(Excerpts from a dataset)
+++

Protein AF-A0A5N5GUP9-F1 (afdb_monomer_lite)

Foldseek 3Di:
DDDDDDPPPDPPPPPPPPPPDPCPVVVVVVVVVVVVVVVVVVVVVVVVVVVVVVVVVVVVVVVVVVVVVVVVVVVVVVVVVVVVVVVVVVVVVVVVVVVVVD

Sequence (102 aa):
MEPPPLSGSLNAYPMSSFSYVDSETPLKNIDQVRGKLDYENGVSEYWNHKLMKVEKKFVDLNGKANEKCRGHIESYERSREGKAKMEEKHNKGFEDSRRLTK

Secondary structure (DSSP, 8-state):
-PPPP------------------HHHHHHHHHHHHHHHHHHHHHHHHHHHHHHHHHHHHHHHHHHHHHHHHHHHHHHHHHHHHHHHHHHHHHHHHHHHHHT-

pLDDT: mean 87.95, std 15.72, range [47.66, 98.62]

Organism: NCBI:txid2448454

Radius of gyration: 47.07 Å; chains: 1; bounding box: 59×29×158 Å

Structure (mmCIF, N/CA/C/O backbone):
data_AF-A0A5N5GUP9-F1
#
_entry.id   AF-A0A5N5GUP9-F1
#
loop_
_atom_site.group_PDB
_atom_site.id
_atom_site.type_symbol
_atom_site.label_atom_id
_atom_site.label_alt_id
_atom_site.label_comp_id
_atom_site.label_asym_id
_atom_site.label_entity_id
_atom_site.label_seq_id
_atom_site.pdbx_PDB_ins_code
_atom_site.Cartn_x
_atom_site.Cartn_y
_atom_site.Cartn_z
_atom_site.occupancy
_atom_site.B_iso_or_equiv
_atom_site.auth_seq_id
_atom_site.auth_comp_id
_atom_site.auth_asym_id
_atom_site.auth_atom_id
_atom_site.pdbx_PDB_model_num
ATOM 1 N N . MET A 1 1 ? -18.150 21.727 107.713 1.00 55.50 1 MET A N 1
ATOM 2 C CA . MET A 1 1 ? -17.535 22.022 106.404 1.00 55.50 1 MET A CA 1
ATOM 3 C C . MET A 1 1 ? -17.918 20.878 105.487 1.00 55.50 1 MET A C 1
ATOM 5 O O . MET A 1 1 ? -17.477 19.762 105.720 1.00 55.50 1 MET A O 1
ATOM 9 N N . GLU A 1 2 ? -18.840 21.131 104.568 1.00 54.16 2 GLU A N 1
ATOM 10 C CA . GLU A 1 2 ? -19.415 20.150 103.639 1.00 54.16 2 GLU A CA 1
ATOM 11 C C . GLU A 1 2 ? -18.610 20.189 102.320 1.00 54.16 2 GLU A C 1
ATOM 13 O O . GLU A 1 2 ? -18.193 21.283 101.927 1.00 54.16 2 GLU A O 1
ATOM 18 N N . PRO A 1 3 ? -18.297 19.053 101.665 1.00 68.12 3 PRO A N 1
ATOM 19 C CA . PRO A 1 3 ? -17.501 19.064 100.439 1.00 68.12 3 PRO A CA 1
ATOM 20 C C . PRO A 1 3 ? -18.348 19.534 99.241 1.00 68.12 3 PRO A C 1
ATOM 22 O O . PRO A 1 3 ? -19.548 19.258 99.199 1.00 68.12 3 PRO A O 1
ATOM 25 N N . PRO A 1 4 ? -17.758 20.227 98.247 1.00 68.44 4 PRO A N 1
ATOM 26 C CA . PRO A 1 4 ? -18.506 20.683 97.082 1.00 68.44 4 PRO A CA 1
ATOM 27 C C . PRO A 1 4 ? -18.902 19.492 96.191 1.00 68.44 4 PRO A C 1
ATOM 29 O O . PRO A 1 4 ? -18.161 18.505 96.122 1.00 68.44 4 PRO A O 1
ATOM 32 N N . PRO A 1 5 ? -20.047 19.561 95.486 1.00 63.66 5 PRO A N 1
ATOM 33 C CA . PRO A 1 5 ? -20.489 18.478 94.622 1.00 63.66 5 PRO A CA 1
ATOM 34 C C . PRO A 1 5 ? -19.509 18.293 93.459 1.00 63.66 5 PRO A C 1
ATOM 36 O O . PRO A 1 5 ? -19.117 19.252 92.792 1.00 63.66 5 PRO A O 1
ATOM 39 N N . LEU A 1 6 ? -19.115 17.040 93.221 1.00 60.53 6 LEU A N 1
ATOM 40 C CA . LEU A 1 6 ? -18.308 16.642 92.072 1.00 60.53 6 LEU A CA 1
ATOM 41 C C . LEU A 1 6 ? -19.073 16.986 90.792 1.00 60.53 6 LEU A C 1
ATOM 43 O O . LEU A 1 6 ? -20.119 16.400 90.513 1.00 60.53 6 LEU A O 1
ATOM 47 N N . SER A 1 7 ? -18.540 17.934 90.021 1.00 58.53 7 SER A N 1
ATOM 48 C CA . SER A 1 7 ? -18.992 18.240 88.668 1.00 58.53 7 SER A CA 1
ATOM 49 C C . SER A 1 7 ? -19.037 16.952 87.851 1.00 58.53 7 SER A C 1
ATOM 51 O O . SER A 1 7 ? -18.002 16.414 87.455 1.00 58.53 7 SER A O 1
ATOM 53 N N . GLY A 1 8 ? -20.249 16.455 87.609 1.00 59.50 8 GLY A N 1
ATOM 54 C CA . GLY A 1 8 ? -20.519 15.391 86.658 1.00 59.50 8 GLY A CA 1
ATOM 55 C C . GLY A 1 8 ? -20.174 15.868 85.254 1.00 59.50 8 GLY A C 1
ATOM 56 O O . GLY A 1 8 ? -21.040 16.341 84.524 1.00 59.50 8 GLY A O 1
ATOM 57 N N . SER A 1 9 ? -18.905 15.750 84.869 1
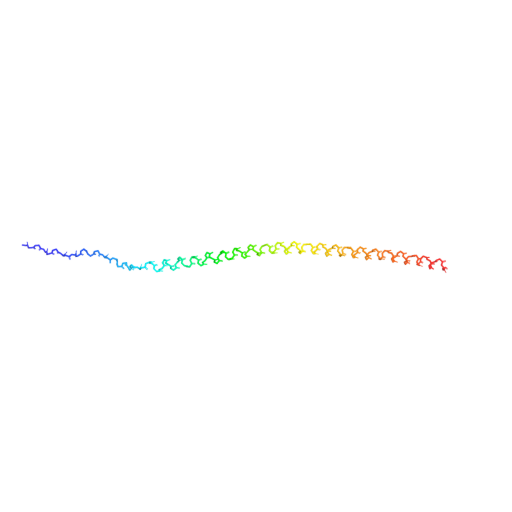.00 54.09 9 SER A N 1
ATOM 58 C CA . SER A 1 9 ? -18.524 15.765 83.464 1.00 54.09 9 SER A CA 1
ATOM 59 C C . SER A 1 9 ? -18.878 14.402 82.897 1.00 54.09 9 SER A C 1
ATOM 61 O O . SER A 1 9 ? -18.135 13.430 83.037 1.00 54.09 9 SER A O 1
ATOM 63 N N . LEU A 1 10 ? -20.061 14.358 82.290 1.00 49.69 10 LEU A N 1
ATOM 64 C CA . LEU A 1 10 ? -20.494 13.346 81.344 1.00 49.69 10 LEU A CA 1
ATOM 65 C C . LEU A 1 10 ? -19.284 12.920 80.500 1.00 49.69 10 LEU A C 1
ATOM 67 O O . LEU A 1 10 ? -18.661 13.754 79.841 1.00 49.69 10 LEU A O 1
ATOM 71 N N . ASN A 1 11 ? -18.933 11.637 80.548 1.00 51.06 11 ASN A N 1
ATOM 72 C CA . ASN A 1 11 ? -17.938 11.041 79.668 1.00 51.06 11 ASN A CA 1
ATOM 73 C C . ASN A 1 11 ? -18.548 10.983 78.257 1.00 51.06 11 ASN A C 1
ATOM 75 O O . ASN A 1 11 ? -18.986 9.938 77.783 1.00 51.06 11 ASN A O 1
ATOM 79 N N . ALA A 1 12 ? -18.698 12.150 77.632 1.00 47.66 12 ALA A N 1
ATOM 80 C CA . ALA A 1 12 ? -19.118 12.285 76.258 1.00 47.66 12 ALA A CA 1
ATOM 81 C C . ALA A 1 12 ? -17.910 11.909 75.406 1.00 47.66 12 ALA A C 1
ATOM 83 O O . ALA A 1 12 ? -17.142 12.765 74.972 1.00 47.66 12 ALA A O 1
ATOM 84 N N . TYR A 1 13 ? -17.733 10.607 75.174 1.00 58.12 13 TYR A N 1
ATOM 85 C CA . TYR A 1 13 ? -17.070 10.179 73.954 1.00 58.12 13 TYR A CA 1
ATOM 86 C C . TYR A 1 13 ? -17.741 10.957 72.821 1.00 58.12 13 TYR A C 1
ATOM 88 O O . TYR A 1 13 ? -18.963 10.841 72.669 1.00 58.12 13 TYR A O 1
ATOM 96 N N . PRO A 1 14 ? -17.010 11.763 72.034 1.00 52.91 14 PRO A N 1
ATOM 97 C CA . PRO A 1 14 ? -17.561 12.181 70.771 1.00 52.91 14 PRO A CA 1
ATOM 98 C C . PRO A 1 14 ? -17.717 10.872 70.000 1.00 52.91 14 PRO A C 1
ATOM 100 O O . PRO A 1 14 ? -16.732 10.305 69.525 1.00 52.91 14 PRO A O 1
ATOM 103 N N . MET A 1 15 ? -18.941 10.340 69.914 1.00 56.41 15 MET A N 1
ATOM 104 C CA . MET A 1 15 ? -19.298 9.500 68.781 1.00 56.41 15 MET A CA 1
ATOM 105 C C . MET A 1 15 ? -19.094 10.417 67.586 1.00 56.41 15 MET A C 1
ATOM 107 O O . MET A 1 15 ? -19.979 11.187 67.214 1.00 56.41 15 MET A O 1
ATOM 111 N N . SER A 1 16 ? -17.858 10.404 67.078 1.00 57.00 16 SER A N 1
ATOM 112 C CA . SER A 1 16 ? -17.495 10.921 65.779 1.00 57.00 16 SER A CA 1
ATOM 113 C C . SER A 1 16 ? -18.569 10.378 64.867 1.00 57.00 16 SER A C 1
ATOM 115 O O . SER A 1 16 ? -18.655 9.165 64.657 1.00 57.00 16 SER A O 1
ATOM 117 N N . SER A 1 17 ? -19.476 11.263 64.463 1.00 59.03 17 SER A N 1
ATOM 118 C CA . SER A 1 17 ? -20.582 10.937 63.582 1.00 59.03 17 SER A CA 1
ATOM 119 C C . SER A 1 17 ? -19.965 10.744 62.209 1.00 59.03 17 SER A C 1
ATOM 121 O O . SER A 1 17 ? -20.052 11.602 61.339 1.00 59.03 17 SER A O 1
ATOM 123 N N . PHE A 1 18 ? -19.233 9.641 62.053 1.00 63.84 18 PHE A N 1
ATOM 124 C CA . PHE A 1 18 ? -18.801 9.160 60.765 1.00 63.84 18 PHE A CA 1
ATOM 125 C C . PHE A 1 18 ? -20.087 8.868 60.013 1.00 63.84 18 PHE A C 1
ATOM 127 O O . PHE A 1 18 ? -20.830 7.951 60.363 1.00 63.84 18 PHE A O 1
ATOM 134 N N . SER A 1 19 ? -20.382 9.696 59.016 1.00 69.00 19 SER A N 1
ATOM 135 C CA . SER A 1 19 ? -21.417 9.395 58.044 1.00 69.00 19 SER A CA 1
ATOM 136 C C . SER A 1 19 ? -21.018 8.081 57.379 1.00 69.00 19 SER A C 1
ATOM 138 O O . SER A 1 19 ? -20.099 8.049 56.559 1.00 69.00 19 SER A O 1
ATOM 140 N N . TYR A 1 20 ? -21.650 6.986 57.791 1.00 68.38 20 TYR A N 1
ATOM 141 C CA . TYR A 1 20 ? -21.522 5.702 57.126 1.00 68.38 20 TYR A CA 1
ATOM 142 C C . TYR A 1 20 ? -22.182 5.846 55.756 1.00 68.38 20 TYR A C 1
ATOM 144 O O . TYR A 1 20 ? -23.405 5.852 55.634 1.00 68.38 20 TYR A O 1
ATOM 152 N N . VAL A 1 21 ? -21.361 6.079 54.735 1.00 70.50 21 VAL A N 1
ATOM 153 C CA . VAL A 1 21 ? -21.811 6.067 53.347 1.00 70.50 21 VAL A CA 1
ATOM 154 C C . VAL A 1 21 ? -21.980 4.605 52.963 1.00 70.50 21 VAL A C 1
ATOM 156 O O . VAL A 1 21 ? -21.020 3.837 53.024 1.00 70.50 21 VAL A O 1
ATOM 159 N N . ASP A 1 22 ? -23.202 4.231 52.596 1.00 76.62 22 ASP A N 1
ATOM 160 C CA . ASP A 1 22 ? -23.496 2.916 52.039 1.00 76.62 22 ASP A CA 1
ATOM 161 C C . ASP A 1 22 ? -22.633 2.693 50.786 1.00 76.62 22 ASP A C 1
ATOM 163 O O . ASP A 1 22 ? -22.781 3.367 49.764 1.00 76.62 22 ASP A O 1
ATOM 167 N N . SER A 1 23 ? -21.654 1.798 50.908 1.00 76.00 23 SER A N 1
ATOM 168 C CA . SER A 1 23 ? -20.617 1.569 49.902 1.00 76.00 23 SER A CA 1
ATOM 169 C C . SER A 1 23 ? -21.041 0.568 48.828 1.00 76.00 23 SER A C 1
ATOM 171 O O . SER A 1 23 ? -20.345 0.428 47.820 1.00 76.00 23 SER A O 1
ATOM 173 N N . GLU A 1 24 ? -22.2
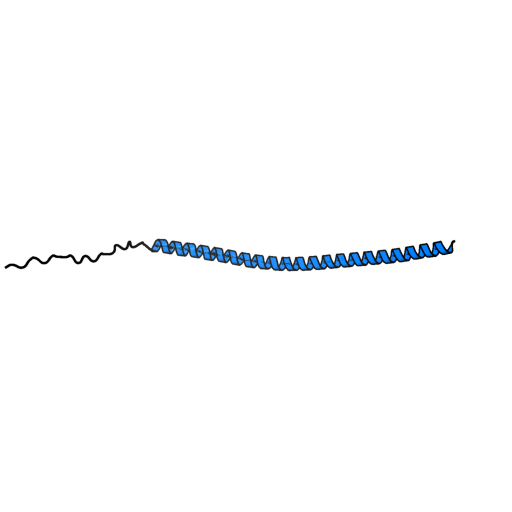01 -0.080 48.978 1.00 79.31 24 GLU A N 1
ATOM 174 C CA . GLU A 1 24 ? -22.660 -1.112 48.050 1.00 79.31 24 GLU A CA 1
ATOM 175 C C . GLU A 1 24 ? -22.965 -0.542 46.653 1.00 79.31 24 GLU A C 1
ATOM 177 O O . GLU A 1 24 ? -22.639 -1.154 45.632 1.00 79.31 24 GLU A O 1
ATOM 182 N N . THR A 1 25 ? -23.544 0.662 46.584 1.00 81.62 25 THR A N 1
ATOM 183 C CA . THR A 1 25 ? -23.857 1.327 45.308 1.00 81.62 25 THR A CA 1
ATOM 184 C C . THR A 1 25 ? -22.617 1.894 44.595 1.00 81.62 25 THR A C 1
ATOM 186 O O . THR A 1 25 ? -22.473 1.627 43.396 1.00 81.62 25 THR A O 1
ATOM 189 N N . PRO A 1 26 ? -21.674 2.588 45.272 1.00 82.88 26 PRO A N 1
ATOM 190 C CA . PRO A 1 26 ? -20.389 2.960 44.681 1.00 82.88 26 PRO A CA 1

+++

YOUR INSTRUCTIONS. Retype exactly, and only, the lines above from the one where "ATOM 59 C C" occurs up to and including the one where "ATOM 63 N N" occurs.

TASK SOLUTION.
ATOM 59 C C . SER A 1 9 ? -18.878 14.402 82.897 1.00 54.09 9 SER A C 1
ATOM 61 O O . SER A 1 9 ? -18.135 13.430 83.037 1.00 54.09 9 SER A O 1
ATOM 63 N N . LEU A 1 10 ? -20.061 14.358 82.290 1.00 49.69 10 LEU A N 1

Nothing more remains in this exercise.